Conseco's argument challenging the trial court's order in the coverage action is based on Section 362 of the Bankruptcy Code, which provides that the filing of a bankruptcy petition operates as a stay of the "commencement or continuation…of a judicial, administrative, or other action or proceeding against the debtor." 11 U.S.C. § 362. Although Section 362 on its face applies only to actions "brought against the debtor," and the Indiana action was "brought by the debtor," Conseco argued that because the coverage action was a declaratory judgment action, the roles of plaintiff and defendant are effectively reversed. Thus, according to Conseco, unlike an ordinary lawsuit, its assets are at risk in the coverage action, and an adverse ruling would effectively diminish the estate's assets by forcing Conseco to satisfy the settlement in the underlying securities litigation out of its own pocket.
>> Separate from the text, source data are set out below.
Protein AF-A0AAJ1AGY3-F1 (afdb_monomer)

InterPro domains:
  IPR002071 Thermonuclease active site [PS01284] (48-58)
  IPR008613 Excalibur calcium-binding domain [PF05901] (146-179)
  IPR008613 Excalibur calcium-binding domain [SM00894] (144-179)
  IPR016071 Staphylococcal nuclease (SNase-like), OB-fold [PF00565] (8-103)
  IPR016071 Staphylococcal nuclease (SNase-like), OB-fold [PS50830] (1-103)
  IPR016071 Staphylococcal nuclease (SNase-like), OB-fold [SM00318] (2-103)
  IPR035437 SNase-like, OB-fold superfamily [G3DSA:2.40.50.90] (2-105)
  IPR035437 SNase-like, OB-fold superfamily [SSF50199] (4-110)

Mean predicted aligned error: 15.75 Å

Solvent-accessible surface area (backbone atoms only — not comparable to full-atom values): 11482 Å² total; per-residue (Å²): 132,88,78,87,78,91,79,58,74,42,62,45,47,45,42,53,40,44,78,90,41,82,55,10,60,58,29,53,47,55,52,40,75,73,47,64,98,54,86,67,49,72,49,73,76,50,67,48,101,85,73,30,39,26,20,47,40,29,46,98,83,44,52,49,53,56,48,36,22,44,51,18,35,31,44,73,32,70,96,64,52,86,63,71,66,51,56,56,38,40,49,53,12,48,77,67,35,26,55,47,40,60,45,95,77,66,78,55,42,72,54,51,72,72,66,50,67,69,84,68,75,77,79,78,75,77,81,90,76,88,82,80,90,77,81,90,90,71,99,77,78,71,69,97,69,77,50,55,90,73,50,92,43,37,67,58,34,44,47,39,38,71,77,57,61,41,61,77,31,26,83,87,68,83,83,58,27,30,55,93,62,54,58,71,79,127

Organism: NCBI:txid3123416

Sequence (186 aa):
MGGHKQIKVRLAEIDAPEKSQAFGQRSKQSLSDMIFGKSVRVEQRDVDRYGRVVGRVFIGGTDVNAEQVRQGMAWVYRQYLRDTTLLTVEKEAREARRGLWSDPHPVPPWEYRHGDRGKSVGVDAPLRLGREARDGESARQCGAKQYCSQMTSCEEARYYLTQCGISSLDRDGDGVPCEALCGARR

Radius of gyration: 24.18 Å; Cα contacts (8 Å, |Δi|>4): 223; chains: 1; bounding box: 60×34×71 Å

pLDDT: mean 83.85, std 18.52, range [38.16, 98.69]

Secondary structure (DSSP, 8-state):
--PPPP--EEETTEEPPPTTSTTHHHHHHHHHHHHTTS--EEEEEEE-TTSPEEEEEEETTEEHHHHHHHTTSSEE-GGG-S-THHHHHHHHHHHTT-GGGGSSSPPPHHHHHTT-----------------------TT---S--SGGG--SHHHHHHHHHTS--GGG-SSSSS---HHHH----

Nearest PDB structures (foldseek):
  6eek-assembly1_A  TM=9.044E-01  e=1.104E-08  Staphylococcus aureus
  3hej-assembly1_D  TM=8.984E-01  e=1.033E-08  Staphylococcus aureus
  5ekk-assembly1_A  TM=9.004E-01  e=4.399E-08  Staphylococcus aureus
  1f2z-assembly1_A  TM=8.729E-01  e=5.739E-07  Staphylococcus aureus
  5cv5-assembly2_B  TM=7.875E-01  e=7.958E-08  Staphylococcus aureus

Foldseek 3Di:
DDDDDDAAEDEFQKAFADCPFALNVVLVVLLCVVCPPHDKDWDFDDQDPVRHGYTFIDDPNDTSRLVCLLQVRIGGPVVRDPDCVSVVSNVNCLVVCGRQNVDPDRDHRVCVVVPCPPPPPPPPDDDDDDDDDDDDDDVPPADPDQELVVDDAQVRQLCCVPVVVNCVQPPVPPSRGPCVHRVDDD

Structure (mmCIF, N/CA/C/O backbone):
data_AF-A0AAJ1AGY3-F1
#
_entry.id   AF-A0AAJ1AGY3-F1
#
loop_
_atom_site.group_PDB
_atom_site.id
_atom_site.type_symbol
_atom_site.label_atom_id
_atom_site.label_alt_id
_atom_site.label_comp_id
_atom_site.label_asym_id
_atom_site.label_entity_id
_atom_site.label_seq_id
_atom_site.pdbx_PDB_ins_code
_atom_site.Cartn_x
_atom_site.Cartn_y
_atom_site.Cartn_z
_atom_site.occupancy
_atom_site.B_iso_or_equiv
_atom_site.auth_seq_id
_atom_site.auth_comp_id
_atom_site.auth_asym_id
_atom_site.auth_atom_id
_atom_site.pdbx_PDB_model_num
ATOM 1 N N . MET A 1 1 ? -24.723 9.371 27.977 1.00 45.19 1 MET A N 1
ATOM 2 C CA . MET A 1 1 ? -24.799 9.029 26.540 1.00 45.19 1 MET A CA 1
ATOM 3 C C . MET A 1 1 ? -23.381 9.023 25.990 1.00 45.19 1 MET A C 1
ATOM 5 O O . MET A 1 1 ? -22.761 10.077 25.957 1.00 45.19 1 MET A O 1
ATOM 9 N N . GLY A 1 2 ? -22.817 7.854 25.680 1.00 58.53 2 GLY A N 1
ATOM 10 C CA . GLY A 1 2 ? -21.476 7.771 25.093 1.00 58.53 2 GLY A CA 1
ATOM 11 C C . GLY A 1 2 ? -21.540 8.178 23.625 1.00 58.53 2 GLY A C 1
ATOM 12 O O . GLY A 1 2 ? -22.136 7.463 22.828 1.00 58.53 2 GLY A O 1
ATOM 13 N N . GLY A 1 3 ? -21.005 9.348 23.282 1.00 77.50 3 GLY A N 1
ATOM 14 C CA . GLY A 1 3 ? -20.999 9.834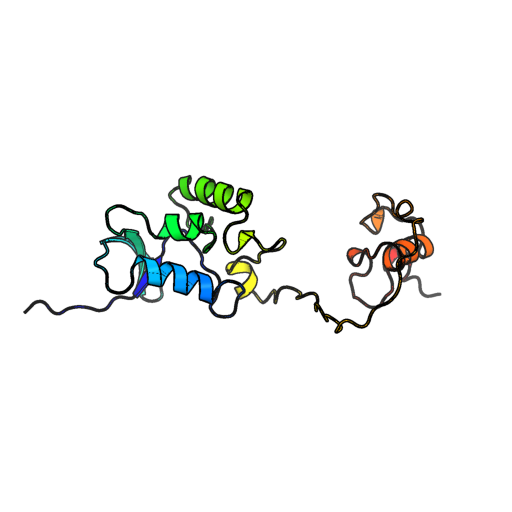 21.904 1.00 77.50 3 GLY A CA 1
ATOM 15 C C . GLY A 1 3 ? -20.116 8.969 21.004 1.00 77.50 3 GLY A C 1
ATOM 16 O O . GLY A 1 3 ? -19.025 8.556 21.397 1.00 77.50 3 GLY A O 1
ATOM 17 N N . HIS A 1 4 ? -20.569 8.715 19.779 1.00 85.56 4 HIS A N 1
ATOM 18 C CA . HIS A 1 4 ? -19.725 8.105 18.757 1.00 85.56 4 HIS A CA 1
ATOM 19 C C . HIS A 1 4 ? -18.730 9.145 18.240 1.00 85.56 4 HIS A C 1
ATOM 21 O O . HIS A 1 4 ? -19.119 10.219 17.782 1.00 85.56 4 HIS A O 1
ATOM 27 N N . LYS A 1 5 ? -17.436 8.825 18.303 1.00 91.50 5 LYS A N 1
ATOM 28 C CA . LYS A 1 5 ? -16.369 9.676 17.771 1.00 91.50 5 LYS A CA 1
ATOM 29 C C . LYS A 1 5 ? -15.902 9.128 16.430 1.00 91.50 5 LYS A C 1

In their responsive pleadings, the insurers made three arguments. First, the insurers argued that the automatic stay does not apply because the trial court had issued an oral ruling dismissing the coverage action three weeks before Conseco filed for bankruptcy protection. Thus, according to the insurers, the trial court's written opinion simply memorialized the oral order rendered by the court prior to Conseco's filing for bankruptcy. Second, the insurers argued that the automatic stay is inapplicable because Conseco instituted the coverage action. The insurers relied on 7th Circuit precedent, such as In re Hall, 304 F.3d 743, 745 (7th Cir. 2002), that holds that claims brought by a debtor are not automatically stayed. Moreover, the insurers contended that Conseco was obligated to satisfy the settlement agreement pre-petition, and thus any judgment it obtained in the coverage action would expand the bankruptcy estate by reimbursing the estate for the amount it was already obligated to pay under the settlement agreement. Similarly, if Conseco was unsuccessful in the coverage action, it would remain in the same pre-petition posture – it would still be obligated to satisfy the settlement agreement. Conseco's assets therefore were not at risk in the coverage action. Finally, the insurers contended that even if the coverage action had been subject to the automatic stay, an order dismissing the case would not have violated the stay because the trial court took the motion to dismiss under advisement prior to the bankruptcy petition being filed.